-- WHAT TO PRODUCE --
Set down exactly the lines in the records below that run from the line with "ATOM 73 O O" to the line with "ATOM 120 O O", inclusive, and nothing more.

(Data excerpts)
►

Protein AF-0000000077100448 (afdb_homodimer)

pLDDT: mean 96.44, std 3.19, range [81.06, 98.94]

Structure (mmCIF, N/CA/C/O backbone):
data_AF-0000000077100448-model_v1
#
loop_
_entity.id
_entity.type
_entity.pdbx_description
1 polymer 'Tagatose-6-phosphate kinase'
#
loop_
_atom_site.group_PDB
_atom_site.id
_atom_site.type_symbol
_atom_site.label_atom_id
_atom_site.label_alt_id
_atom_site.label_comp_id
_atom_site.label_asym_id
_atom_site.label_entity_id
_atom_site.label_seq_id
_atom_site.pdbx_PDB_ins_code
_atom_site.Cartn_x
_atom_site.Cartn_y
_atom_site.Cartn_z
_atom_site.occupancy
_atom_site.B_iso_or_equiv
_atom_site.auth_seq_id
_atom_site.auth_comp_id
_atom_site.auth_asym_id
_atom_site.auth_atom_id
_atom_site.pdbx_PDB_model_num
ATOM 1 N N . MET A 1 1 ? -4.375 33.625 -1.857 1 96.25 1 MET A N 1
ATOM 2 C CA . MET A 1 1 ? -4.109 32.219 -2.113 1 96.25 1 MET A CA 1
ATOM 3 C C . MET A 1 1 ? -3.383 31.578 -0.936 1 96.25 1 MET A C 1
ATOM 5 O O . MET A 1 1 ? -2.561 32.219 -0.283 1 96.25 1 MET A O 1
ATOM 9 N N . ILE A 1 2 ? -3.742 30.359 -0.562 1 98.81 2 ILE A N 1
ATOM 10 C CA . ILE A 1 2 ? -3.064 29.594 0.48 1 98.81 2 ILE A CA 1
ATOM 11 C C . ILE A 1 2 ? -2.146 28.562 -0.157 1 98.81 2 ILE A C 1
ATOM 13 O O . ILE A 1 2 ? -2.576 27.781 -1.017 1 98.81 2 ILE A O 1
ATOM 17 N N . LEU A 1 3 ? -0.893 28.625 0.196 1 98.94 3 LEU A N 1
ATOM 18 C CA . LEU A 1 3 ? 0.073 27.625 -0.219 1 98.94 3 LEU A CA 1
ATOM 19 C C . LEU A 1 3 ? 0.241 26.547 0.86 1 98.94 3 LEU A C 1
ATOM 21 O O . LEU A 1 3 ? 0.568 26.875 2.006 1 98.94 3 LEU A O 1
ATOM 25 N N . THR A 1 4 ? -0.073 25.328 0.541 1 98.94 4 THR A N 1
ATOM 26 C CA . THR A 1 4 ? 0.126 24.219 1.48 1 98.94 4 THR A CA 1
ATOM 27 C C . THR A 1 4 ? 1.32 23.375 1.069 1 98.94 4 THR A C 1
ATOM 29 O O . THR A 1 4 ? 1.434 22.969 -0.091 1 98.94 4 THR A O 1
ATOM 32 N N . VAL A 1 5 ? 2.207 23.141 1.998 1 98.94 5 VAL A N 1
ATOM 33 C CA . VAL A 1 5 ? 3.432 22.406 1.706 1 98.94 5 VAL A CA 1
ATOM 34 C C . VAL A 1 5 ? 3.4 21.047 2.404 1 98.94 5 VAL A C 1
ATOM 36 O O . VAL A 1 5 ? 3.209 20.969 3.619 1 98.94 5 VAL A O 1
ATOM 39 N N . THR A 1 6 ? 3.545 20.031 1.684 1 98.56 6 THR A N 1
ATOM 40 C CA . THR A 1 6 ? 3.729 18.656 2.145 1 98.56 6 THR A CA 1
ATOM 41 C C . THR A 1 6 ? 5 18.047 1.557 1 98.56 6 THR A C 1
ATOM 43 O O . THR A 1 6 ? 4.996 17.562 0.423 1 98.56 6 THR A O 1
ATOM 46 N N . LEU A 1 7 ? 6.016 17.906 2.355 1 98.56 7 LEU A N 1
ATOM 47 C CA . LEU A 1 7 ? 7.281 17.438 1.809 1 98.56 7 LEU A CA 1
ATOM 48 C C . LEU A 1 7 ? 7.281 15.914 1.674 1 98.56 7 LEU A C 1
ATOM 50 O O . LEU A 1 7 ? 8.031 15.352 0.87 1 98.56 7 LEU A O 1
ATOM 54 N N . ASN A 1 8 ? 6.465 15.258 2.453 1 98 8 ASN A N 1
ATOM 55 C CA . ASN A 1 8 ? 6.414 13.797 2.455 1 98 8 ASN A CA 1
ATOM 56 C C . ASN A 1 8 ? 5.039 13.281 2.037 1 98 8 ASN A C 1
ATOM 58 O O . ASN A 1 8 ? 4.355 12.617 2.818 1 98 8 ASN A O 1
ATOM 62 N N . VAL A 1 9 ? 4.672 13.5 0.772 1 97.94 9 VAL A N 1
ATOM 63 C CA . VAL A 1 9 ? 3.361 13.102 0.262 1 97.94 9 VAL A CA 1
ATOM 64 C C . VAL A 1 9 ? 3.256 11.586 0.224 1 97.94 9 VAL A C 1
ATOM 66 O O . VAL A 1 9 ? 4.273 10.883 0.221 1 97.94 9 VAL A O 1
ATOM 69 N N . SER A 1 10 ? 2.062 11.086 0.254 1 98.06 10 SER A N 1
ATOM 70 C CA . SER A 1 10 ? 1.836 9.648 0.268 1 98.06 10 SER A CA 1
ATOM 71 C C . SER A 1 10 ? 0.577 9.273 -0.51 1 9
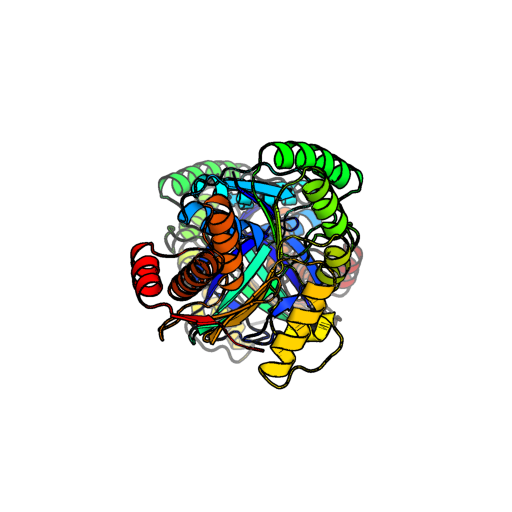8.06 10 SER A C 1
ATOM 73 O O . SER A 1 10 ? -0.308 10.117 -0.703 1 98.06 10 SER A O 1
ATOM 75 N N . VAL A 1 11 ? 0.539 8.094 -1.036 1 98.31 11 VAL A N 1
ATOM 76 C CA . VAL A 1 11 ? -0.742 7.457 -1.331 1 98.31 11 VAL A CA 1
ATOM 77 C C . VAL A 1 11 ? -1.302 6.812 -0.066 1 98.31 11 VAL A C 1
ATOM 79 O O . VAL A 1 11 ? -0.772 5.805 0.412 1 98.31 11 VAL A O 1
ATOM 82 N N . ASP A 1 12 ? -2.334 7.41 0.437 1 96.94 12 ASP A N 1
ATOM 83 C CA . ASP A 1 12 ? -2.98 6.836 1.612 1 96.94 12 ASP A CA 1
ATOM 84 C C . ASP A 1 12 ? -3.982 5.758 1.214 1 96.94 12 ASP A C 1
ATOM 86 O O . ASP A 1 12 ? -4.902 6.012 0.433 1 96.94 12 ASP A O 1
ATOM 90 N N . LYS A 1 13 ? -3.789 4.621 1.775 1 96.81 13 LYS A N 1
ATOM 91 C CA . LYS A 1 13 ? -4.703 3.51 1.517 1 96.81 13 LYS A CA 1
ATOM 92 C C . LYS A 1 13 ? -5.5 3.15 2.768 1 96.81 13 LYS A C 1
ATOM 94 O O . LYS A 1 13 ? -4.926 2.758 3.785 1 96.81 13 LYS A O 1
ATOM 99 N N . ALA A 1 14 ? -6.789 3.295 2.658 1 94.81 14 ALA A N 1
ATOM 100 C CA . ALA A 1 14 ? -7.691 2.895 3.738 1 94.81 14 ALA A CA 1
ATOM 101 C C . ALA A 1 14 ? -8.289 1.519 3.469 1 94.81 14 ALA A C 1
ATOM 103 O O . ALA A 1 14 ? -9.016 1.334 2.49 1 94.81 14 ALA A O 1
ATOM 104 N N . TYR A 1 15 ? -8 0.561 4.34 1 96.12 15 TYR A N 1
ATOM 105 C CA . TYR A 1 15 ? -8.516 -0.8 4.227 1 96.12 15 TYR A CA 1
ATOM 106 C C . TYR A 1 15 ? -9.617 -1.056 5.25 1 96.12 15 TYR A C 1
ATOM 108 O O . TYR A 1 15 ? -9.492 -0.662 6.41 1 96.12 15 TYR A O 1
ATOM 116 N N . LYS A 1 16 ? -10.664 -1.61 4.816 1 95.31 16 LYS A N 1
ATOM 117 C CA . LYS A 1 16 ? -11.648 -2.191 5.727 1 95.31 16 LYS A CA 1
ATOM 118 C C . LYS A 1 16 ? -11.57 -3.717 5.719 1 95.31 16 LYS A C 1
ATOM 120 O O . LYS A 1 16 ? -11.57 -4.336 4.652 1 95.31 16 LYS A O 1
ATOM 125 N N . ILE A 1 17 ? -11.516 -4.301 6.898 1 96.31 17 ILE A N 1
ATOM 126 C CA . ILE A 1 17 ? -11.508 -5.758 6.992 1 96.31 17 ILE A CA 1
ATOM 127 C C . ILE A 1 17 ? -12.625 -6.223 7.918 1 96.31 17 ILE A C 1
ATOM 129 O O . ILE A 1 17 ? -13.102 -5.457 8.758 1 96.31 17 ILE A O 1
ATOM 133 N N . LYS A 1 18 ? -13.266 -7.434 7.809 1 92.38 18 LYS A N 1
ATOM 134 C CA . LYS A 1 18 ? -14.359 -7.961 8.617 1 92.38 18 LYS A CA 1
ATOM 135 C C . LYS A 1 18 ? -13.875 -8.336 10.016 1 92.38 18 LYS A C 1
ATOM 137 O O . LYS A 1 18 ? -14.578 -8.117 11.008 1 92.38 18 LYS A O 1
ATOM 142 N N . GLY A 1 19 ? -12.75 -8.711 10.258 1 92.19 19 GLY A N 1
ATOM 143 C CA . GLY A 1 19 ? -12.195 -9.164 11.523 1 92.19 19 GLY A CA 1
ATOM 144 C C . GLY A 1 19 ? -11.125 -8.234 12.078 1 92.19 19 GLY A C 1
ATOM 145 O O . GLY A 1 19 ? -11.141 -7.039 11.797 1 92.19 19 GLY A O 1
ATOM 146 N N . ALA A 1 20 ? -10.461 -8.773 13.078 1 93.88 20 ALA A N 1
ATOM 147 C CA . ALA A 1 20 ? -9.414 -7.996 13.727 1 93.88 20 ALA A CA 1
ATOM 148 C C . ALA A 1 20 ? -8.07 -8.195 13.031 1 93.88 20 ALA A C 1
ATOM 150 O O . ALA A 1 20 ? -7.895 -9.148 12.266 1 93.88 20 ALA A O 1
ATOM 151 N N . VAL A 1 21 ? -7.301 -7.207 13.219 1 94.88 21 VAL A N 1
ATOM 152 C CA . VAL A 1 21 ? -5.914 -7.418 12.812 1 94.88 21 VAL A CA 1
ATOM 153 C C . VAL A 1 21 ? -5.277 -8.492 13.695 1 94.88 21 VAL A C 1
ATOM 155 O O . VAL A 1 21 ? -5.199 -8.328 14.922 1 94.88 21 VAL A O 1
ATOM 158 N N . CYS A 1 22 ? -4.934 -9.594 13.109 1 94.81 22 CYS A N 1
ATOM 159 C CA . CYS A 1 22 ? -4.336 -10.703 13.844 1 94.81 22 CYS A CA 1
ATOM 160 C C . CYS A 1 22 ? -2.932 -11 13.328 1 94.81 22 CYS A C 1
ATOM 162 O O . CYS A 1 22 ? -2.766 -11.5 12.211 1 94.81 22 CYS A O 1
ATOM 164 N N . PRO A 1 23 ? -1.951 -10.695 14.195 1 93.81 23 PRO A N 1
ATOM 165 C CA . PRO A 1 23 ? -0.581 -10.969 13.75 1 93.81 23 PRO A CA 1
ATOM 166 C C . PRO A 1 23 ? -0.387 -12.406 13.273 1 93.81 23 PRO A C 1
ATOM 168 O O . PRO A 1 23 ? -0.937 -13.336 13.867 1 93.81 23 PRO A O 1
ATOM 171 N N . GLY A 1 24 ? 0.325 -12.609 12.188 1 91.69 24 GLY A N 1
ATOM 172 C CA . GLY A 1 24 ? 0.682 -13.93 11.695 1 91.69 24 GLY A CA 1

◄

-- SOLUTION FOR THIS EXERCISE --
ATOM 73 O O . SER A 1 10 ? -0.308 10.117 -0.703 1 98.06 10 SER A O 1
ATOM 75 N N . VAL A 1 11 ? 0.539 8.094 -1.036 1 98.31 11 VAL A N 1
ATOM 76 C CA . VAL A 1 11 ? -0.742 7.457 -1.331 1 98.31 11 VAL A CA 1
ATOM 77 C C . VAL A 1 11 ? -1.302 6.812 -0.066 1 98.31 11 VAL A C 1
ATOM 79 O O . VAL A 1 11 ? -0.772 5.805 0.412 1 98.31 11 VAL A O 1
ATOM 82 N N . ASP A 1 12 ? -2.334 7.41 0.437 1 96.94 12 ASP A N 1
ATOM 83 C CA . ASP A 1 12 ? -2.98 6.836 1.612 1 96.94 12 ASP A CA 1
ATOM 84 C C . ASP A 1 12 ? -3.982 5.758 1.214 1 96.94 12 ASP A C 1
ATOM 86 O O . ASP A 1 12 ? -4.902 6.012 0.433 1 96.94 12 ASP A O 1
ATOM 90 N N . LYS A 1 13 ? -3.789 4.621 1.775 1 96.81 13 LYS A N 1
ATOM 91 C CA . LYS A 1 13 ? -4.703 3.51 1.517 1 96.81 13 LYS A CA 1
ATOM 92 C C . LYS A 1 13 ? -5.5 3.15 2.768 1 96.81 13 LYS A C 1
ATOM 94 O O . LYS A 1 13 ? -4.926 2.758 3.785 1 96.81 13 LYS A O 1
ATOM 99 N N . ALA A 1 14 ? -6.789 3.295 2.658 1 94.81 14 ALA A N 1
ATOM 100 C CA . ALA A 1 14 ? -7.691 2.895 3.738 1 94.81 14 ALA A CA 1
ATOM 101 C C . ALA A 1 14 ? -8.289 1.519 3.469 1 94.81 14 ALA A C 1
ATOM 103 O O . ALA A 1 14 ? -9.016 1.334 2.49 1 94.81 14 ALA A O 1
ATOM 104 N N . TYR A 1 15 ? -8 0.561 4.34 1 96.12 15 TYR A N 1
ATOM 105 C CA . TYR A 1 15 ? -8.516 -0.8 4.227 1 96.12 15 TYR A CA 1
ATOM 106 C C . TYR A 1 15 ? -9.617 -1.056 5.25 1 96.12 15 TYR A C 1
ATOM 108 O O . TYR A 1 15 ? -9.492 -0.662 6.41 1 96.12 15 TYR A O 1
ATOM 116 N N . LYS A 1 16 ? -10.664 -1.61 4.816 1 95.31 16 LYS A N 1
ATOM 117 C CA . LYS A 1 16 ? -11.648 -2.191 5.727 1 95.31 16 LYS A CA 1
ATOM 118 C C . LYS A 1 16 ? -11.57 -3.717 5.719 1 95.31 16 LYS A C 1
ATOM 120 O O . LYS A 1 16 ? -11.57 -4.336 4.652 1 95.31 16 LYS A O 1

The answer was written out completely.